Why you should use atomic swaps for your assets?

Benjamin D. - Founder

Expand the possibilities of your assets with swaps to generate income from your assets. Instead of storing assets in just one ledger, you can use them in other networks to earn additional incomes.

How can you use atomic swaps for your assets?

Besides the Bitcoin network, countless others exist. For example, Bitcoin's digital ledger offers limited opportunities to grow your incomes, because it was created to store value long term. Comparable to a bank safe in which gold bars are stored. You would not receive any interest on the gold. In contrast, a Bitcoin on the Ethereum network or the Binance Smart Chain network can earn additional profits.

Atomic swaps are a tool to move your assets into other networks. They work like a bridge. This gives your assets new functions. You use them for staking, liquidity mining, lending, and more.

What influence do the individual networks have on each other with this?

By bridging ledgers, the borders between networks become permeable and they can be constantly extended with new capabilities. You can trade tokens from one network to another across the boundaries of a network. This creates a mesh between the existing blockchains.

As a result, the several blockchains hedge against each other in value. When values from the Bitcoin ledger are traded on the Ethereum ledger, Ethereum benefits from the high value stability of the Bitcoin network. The more already established tokens are traded on another ledger, the tighter the mesh becomes and the more stable the network itself becomes.

How does an exchange on a network bridge look like?

Let's say you have your main assets in Bitcoin and you want to use smart contracts to get returns on a portion of your Bitcoin assets. To do this, you use a bridge that swaps from one network to another. Since each network uses its own native currency (Bitcoin ledger: BTC, Ethereum ledger: ETH, Binance chain: BNB) the assets must be converted first. This is done via a token on the other network. So you exchange your Bitcoin for a token that has the value of one Bitcoin.

The value of your assets in Bitcoin is from this point on secured by the native currency of the new network. If you move a Bitcoin into the Ethereum network, you will receive a new token, e.g. "WBTC" (wrapped BTC), which has the same price as a Bitcoin in the Bitcoin ledger, but additionally gets new functions that apply in the Ethereum network. The transfer of Bitcoin works the same way in the other direction. After your Bitcoin (WBTC) has earned returns for you, you take the assets back to the Bitcoin network.

If you want to learn more about the functionality of this process, see the article on synthetic assets.

How does the distributed ledger work?

Each individual network has its own native currency. The Bitcoin network namely the currency BTC, Ethereum the currency ETH. The native currency is used to pay for all transactions. When you move assets between individual accounts on the same network.

Your assets and those of all other participants are in the distributed ledger all the time. You simply confirm that you are authorized to move them. This makes you the owner of those assets from your perspective.

Ledgers used for decentralized finance, such as Ethereum, have other assets stored and tradable alongside their native currency, the aforementioned tokens. From the outer perspective, they may appear as own currencies. However, they are still in a specific ledger with a specific native currency. This means that every token on the Ethereum ledger is backed by Ether.

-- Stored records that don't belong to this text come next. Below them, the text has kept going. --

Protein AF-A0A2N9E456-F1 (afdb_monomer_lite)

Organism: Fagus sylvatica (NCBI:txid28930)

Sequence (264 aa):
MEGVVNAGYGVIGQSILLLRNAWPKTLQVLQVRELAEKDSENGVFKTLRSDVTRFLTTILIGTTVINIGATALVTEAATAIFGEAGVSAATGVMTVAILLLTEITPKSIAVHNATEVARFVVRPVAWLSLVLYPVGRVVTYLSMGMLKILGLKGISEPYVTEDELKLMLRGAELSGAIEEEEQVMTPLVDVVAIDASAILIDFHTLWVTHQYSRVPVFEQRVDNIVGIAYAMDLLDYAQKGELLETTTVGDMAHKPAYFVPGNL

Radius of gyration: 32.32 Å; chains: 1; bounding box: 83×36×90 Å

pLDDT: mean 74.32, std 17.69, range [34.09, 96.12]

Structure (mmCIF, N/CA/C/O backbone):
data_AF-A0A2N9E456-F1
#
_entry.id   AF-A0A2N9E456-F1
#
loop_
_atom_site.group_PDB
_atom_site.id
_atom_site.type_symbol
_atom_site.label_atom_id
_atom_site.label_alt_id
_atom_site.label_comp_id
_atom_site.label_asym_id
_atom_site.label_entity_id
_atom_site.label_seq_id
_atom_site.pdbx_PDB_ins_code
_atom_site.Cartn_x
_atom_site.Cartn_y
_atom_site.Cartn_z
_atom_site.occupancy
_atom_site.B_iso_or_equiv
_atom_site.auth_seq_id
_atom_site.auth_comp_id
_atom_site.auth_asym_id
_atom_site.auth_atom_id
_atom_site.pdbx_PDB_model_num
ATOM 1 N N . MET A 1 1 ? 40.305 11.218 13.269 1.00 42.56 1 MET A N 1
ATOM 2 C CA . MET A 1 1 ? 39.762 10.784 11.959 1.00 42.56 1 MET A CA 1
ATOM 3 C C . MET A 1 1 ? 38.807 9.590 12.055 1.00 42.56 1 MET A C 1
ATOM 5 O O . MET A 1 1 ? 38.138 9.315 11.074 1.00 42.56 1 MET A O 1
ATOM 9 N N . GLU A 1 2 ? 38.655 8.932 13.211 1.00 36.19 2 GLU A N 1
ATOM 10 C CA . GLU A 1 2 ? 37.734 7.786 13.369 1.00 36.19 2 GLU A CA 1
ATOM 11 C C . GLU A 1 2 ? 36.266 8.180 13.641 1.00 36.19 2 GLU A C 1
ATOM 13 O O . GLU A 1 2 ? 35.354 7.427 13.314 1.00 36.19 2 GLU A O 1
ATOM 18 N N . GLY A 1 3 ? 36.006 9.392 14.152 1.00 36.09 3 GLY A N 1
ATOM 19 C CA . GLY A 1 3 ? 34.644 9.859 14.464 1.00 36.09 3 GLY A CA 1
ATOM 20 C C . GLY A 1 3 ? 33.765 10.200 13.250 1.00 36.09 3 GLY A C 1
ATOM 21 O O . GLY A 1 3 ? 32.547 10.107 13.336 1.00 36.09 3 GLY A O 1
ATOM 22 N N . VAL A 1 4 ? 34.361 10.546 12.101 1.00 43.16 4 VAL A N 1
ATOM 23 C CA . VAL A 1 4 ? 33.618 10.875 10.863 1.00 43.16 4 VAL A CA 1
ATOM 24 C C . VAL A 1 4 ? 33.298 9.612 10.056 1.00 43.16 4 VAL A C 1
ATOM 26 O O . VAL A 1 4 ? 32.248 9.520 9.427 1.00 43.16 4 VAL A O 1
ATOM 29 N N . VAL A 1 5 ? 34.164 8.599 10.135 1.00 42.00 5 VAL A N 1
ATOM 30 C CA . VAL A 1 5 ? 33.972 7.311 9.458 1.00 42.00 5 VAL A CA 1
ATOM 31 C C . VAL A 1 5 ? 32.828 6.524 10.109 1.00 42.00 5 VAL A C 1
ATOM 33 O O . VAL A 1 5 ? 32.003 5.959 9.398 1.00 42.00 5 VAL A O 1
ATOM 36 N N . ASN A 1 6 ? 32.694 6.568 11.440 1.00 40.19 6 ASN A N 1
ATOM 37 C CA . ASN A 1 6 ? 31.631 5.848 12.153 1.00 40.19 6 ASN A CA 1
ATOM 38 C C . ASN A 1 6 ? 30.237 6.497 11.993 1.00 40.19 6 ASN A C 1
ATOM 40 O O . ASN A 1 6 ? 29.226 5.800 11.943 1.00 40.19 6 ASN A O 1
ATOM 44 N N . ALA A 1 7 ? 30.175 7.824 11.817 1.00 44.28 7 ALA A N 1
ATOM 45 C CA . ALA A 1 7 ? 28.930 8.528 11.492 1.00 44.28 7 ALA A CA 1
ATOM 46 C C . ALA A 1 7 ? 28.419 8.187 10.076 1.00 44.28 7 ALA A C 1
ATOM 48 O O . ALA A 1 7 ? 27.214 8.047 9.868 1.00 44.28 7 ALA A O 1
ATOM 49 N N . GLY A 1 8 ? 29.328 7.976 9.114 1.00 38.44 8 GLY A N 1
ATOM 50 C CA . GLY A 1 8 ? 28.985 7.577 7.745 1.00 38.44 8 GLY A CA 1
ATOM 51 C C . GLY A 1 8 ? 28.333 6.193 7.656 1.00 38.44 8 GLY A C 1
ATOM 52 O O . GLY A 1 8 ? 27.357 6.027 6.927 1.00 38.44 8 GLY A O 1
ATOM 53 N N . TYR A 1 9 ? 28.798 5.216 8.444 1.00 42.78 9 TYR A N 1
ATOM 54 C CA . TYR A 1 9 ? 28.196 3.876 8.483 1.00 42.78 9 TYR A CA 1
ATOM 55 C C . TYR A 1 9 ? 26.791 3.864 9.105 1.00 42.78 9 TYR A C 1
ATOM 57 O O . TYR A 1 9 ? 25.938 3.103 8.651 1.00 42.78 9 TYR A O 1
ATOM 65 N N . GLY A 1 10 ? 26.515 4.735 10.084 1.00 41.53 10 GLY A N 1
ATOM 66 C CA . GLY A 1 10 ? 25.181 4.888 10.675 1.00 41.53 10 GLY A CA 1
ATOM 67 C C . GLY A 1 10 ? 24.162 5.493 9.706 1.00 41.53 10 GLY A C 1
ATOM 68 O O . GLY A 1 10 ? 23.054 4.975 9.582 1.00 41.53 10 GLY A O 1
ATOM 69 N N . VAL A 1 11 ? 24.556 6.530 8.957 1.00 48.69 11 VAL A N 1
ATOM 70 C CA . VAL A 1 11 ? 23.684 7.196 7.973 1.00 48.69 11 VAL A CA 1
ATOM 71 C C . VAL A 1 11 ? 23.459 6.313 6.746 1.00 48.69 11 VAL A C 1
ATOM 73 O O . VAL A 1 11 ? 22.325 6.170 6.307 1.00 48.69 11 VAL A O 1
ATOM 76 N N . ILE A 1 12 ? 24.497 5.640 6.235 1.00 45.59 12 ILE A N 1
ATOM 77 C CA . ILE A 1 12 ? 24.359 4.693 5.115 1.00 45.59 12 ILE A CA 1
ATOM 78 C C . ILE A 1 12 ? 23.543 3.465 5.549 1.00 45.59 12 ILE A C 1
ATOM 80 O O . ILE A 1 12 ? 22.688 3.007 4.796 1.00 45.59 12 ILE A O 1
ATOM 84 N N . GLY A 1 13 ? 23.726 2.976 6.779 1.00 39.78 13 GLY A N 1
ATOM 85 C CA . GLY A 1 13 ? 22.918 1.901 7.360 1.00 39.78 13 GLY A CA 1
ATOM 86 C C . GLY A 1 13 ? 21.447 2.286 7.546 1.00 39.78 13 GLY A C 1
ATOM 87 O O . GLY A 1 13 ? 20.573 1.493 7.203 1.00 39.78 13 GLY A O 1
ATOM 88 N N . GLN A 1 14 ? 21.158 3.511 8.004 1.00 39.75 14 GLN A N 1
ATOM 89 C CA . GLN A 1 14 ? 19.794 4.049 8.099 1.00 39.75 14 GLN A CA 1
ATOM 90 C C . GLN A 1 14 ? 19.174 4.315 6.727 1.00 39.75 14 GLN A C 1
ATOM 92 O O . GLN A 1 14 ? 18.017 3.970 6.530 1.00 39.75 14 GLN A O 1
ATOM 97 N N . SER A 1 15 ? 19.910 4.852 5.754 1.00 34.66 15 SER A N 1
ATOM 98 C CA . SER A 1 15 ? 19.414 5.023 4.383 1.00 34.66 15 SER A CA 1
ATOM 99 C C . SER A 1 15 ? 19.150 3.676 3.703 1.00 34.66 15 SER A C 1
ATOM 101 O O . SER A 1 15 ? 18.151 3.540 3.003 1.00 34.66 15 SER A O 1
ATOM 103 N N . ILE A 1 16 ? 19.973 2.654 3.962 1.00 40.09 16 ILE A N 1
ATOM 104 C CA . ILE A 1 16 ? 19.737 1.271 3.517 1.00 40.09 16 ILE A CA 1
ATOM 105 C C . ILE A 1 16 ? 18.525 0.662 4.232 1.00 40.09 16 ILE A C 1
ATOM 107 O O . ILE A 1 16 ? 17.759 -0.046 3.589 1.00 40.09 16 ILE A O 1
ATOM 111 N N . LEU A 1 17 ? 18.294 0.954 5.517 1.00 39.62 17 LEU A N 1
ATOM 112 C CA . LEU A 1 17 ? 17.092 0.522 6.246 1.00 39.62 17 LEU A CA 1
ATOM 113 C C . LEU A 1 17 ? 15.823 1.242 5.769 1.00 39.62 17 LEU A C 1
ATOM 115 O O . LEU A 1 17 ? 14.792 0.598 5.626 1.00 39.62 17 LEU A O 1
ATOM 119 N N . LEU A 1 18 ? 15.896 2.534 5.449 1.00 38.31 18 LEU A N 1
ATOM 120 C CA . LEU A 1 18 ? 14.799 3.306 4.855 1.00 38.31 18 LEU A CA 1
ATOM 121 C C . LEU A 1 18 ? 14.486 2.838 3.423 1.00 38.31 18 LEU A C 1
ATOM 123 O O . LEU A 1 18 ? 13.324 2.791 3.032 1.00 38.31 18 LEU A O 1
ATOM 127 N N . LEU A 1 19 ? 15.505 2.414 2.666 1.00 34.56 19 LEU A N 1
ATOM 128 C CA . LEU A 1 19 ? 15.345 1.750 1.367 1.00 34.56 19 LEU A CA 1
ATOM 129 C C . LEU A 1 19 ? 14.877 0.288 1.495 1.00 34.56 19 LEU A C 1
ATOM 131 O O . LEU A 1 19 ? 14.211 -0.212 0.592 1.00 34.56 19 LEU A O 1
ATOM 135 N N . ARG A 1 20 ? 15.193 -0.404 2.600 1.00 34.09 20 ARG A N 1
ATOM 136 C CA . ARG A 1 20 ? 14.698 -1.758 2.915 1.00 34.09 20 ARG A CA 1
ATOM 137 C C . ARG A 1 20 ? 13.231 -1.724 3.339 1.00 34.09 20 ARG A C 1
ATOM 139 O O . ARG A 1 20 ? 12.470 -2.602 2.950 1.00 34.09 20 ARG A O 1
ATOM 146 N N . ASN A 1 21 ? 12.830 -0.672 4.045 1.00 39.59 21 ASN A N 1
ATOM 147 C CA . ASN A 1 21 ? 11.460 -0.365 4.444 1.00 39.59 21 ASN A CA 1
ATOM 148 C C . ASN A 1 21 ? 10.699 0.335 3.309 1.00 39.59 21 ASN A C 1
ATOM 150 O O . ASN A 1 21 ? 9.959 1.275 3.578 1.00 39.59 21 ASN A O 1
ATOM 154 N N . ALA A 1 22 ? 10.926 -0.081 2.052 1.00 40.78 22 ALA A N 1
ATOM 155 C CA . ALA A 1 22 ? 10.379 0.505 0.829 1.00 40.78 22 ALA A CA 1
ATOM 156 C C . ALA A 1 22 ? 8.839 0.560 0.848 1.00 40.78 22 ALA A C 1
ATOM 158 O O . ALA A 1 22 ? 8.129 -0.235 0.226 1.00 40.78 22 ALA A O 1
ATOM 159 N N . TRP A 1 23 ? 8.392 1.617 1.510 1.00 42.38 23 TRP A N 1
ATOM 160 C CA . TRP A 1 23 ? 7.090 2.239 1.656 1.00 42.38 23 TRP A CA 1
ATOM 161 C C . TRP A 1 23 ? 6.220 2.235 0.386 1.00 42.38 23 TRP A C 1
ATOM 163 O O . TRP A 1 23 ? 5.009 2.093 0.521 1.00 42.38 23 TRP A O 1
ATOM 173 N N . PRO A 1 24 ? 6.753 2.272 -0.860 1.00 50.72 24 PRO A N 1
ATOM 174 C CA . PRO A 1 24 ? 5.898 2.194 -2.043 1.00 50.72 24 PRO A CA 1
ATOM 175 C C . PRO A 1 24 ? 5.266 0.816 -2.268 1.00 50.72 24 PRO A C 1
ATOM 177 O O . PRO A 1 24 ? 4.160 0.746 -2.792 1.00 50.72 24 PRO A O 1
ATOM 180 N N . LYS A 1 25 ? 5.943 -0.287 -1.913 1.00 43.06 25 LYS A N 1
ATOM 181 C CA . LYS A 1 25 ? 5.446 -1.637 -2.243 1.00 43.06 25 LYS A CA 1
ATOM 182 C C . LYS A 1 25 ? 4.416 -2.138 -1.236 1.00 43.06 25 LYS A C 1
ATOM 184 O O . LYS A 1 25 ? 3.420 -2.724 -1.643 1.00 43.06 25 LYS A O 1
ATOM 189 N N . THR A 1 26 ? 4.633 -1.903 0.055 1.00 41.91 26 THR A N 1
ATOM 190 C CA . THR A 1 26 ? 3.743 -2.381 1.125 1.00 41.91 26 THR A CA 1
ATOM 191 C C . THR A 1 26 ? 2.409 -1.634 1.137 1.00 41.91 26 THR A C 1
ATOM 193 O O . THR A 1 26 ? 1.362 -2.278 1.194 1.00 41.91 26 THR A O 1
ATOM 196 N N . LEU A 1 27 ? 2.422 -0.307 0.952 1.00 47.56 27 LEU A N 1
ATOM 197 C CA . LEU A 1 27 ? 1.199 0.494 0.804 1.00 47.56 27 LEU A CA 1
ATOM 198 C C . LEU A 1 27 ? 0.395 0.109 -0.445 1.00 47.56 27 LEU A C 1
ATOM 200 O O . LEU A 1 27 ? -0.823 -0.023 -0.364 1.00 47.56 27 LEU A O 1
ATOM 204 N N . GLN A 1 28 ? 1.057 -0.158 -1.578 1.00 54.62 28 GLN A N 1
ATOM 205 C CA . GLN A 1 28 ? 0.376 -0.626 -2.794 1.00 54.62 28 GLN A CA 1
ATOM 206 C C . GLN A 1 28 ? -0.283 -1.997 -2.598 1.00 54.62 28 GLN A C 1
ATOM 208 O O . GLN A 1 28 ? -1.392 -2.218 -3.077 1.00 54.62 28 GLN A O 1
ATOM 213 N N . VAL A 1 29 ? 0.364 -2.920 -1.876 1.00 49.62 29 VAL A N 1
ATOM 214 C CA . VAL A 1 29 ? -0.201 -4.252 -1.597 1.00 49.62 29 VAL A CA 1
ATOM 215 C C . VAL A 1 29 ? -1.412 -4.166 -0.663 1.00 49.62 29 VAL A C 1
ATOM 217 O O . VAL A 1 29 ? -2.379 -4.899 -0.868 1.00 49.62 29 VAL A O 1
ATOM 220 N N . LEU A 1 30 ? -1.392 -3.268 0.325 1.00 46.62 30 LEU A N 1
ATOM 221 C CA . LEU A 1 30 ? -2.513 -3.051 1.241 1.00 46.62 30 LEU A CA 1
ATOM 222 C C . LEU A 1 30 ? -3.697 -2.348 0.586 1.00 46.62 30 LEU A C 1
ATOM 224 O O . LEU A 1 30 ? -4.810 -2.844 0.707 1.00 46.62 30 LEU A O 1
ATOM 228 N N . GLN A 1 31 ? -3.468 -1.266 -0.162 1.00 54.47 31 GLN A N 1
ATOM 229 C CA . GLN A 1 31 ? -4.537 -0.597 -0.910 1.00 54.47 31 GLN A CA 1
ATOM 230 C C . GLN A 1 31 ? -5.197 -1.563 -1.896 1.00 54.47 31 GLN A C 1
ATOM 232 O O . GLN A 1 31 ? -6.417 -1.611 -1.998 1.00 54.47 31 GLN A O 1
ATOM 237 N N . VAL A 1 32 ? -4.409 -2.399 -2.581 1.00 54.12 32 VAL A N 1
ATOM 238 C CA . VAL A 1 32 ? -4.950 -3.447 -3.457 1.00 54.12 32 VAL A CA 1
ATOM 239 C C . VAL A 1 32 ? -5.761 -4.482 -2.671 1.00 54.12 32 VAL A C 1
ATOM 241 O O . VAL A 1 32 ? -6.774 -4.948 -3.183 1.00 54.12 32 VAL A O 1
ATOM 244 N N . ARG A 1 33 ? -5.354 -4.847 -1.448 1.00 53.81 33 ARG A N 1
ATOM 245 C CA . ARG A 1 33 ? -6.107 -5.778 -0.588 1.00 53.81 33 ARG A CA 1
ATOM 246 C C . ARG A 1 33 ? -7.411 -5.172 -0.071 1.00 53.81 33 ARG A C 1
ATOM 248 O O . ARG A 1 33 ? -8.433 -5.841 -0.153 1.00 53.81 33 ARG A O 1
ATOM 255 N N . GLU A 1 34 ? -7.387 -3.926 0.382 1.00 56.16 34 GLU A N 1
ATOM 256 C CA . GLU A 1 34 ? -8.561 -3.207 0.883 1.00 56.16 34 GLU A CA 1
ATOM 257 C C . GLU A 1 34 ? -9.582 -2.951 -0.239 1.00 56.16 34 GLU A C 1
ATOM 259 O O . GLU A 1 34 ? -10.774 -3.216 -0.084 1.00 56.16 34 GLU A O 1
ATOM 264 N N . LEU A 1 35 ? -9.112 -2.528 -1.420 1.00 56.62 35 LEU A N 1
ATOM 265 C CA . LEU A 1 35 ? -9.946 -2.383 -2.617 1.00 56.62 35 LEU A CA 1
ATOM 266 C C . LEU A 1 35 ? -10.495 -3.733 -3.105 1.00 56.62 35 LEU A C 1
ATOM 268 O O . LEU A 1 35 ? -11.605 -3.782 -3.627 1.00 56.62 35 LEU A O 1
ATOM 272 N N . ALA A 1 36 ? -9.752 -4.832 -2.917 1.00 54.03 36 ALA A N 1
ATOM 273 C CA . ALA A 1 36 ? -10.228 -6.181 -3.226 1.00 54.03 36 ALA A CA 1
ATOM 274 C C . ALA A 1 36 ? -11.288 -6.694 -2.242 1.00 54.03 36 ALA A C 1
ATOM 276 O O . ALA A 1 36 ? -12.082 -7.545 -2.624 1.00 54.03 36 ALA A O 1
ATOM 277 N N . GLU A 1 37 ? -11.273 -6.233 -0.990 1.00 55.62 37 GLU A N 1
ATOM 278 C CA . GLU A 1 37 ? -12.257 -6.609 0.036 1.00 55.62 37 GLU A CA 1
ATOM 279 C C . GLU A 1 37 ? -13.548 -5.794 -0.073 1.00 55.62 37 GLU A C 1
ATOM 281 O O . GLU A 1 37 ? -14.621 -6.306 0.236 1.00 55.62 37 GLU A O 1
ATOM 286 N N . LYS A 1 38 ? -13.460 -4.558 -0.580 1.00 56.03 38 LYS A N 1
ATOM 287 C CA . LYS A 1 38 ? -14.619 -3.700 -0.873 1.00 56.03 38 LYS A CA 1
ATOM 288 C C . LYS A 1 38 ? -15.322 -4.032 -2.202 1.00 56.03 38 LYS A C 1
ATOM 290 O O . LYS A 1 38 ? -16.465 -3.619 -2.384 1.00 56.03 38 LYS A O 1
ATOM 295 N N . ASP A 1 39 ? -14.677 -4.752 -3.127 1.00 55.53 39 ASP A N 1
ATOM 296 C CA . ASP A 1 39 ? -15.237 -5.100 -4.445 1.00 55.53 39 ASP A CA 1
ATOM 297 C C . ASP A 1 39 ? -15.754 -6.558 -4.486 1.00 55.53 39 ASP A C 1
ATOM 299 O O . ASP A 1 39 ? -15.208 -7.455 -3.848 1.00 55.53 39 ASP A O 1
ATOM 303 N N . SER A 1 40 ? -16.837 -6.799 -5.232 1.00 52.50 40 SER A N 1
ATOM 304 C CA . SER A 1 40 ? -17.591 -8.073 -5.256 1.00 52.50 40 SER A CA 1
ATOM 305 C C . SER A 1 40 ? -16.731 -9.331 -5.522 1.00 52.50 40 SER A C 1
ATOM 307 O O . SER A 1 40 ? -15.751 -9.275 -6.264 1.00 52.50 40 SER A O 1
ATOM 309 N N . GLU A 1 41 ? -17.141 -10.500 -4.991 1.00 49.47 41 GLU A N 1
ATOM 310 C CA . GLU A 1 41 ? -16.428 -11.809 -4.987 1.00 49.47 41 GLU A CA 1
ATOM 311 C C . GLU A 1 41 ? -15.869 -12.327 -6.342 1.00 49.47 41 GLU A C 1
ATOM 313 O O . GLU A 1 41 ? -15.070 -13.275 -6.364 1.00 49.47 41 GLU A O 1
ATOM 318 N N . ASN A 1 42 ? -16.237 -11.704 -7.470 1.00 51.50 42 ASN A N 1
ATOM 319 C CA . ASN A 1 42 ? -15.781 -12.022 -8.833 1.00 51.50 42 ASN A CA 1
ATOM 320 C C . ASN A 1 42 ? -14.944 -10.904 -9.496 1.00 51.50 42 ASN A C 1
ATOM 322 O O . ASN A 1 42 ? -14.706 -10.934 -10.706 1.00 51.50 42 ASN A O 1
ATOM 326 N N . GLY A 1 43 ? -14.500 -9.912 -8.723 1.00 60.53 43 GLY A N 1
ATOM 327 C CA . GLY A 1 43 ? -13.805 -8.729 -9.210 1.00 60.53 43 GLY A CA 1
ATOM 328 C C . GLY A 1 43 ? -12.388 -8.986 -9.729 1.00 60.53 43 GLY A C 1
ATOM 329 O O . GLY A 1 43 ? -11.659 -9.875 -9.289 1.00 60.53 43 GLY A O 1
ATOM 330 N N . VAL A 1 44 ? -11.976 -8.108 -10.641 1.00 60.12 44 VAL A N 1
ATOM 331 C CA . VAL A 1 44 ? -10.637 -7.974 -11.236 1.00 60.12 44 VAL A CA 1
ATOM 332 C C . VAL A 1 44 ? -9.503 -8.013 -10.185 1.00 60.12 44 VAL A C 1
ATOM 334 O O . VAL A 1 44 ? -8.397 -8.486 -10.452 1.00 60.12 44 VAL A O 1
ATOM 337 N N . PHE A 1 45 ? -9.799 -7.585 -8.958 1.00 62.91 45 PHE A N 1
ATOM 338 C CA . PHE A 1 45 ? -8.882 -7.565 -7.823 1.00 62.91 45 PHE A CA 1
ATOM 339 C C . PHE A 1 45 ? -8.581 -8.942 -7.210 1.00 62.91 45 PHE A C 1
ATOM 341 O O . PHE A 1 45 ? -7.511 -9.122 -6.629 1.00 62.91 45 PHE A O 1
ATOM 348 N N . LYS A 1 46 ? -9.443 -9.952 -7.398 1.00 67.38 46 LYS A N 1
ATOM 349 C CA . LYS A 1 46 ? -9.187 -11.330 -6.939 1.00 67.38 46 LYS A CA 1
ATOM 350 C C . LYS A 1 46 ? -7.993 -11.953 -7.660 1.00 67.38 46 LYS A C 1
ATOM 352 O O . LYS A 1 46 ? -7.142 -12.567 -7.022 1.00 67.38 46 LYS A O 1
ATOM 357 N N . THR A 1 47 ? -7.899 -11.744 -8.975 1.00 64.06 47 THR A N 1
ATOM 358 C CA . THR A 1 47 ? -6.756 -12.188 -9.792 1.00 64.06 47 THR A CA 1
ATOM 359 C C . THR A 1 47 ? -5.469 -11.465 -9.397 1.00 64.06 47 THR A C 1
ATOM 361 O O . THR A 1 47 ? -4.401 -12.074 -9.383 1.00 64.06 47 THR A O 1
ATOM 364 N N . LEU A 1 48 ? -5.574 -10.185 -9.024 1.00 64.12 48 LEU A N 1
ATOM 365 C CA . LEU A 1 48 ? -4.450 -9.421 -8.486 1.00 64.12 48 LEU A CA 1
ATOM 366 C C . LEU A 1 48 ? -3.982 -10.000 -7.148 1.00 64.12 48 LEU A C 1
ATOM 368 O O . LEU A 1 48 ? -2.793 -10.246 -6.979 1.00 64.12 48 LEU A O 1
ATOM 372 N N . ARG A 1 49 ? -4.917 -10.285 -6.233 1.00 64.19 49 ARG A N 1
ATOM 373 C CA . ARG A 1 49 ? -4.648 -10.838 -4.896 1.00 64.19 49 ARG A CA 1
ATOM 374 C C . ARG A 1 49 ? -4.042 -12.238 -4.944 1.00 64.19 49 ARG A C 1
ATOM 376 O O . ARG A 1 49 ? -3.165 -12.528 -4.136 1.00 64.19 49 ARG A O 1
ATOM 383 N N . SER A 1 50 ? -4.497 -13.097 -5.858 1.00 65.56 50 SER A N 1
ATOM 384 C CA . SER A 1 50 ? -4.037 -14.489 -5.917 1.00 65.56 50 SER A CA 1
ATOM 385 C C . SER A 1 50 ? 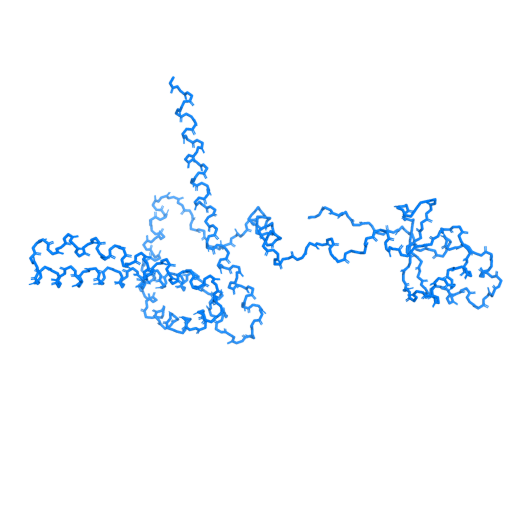-2.557 -14.625 -6.264 1.00 65.56 50 SER A C 1
ATOM 387 O O . SER A 1 50 ? -1.938 -15.598 -5.849 1.00 65.56 50 SER A O 1
ATOM 389 N N . ASP A 1 51 ? -1.992 -13.681 -7.025 1.00 66.88 51 ASP A N 1
ATOM 390 C CA . ASP A 1 51 ? -0.605 -13.794 -7.484 1.00 66.88 51 ASP A CA 1
ATOM 391 C C . ASP A 1 51 ? 0.026 -12.418 -7.779 1.00 66.88 51 ASP A C 1
ATOM 393 O O . ASP A 1 51 ? 0.474 -12.119 -8.893 1.00 66.88 51 ASP A O 1
ATOM 397 N N . VAL A 1 52 ? 0.040 -11.546 -6.759 1.00 68.44 52 VAL A N 1
ATOM 398 C CA . VAL A 1 52 ? 0.581 -10.173 -6.849 1.00 68.44 52 VAL A CA 1
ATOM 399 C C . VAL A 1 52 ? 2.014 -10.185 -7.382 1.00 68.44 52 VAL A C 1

What are tokens needed for in networks?

Tokens extend the abilities of a network beside the simple purchase of a native currency. Tokens make decentralized finance possible in the first place. They form their own currencies in the network, but are still dependent on and backed by the native currency.

Example stablecoins

A prominent example are so-called stablecoins such as Dollar tokens. Stablecoins represent the value of a state's national currency e.g. 1 USDC = 1$. In order for this value to be guaranteed, the token must have collateral deposited. This can be an actual Dollar from the real economy possess. Or an equivalent value in Ethereum of at least the same amount. This creates a Dollar token in the ledger with the same value of $1. You can trade it on exchanges against "real" dollars.

If you trade with tokens and native currencies in the ledger, you save costs and you will get completely new opportunities. Because with these fiat currency tokens, you can stay in the ledger until profits are actually paid out to your traditional bank account. Because otherwise you would have to keep paying out in your local currency to your bank account after every exchange into fiat. This is slow and costs you a lot of transaction fees. The fees in a ledger are usually much lower and transactions much faster.

Other tokens

Tokens can serve a wide variety of functions. Stablecoins are one possibility. Mostly, however, tokens are often used to form their very own networks in the network.

Unfortunately, the individual tokens are so individual that we cannot list them all here and how exactly they work. We will deal with them separately at the decisive points.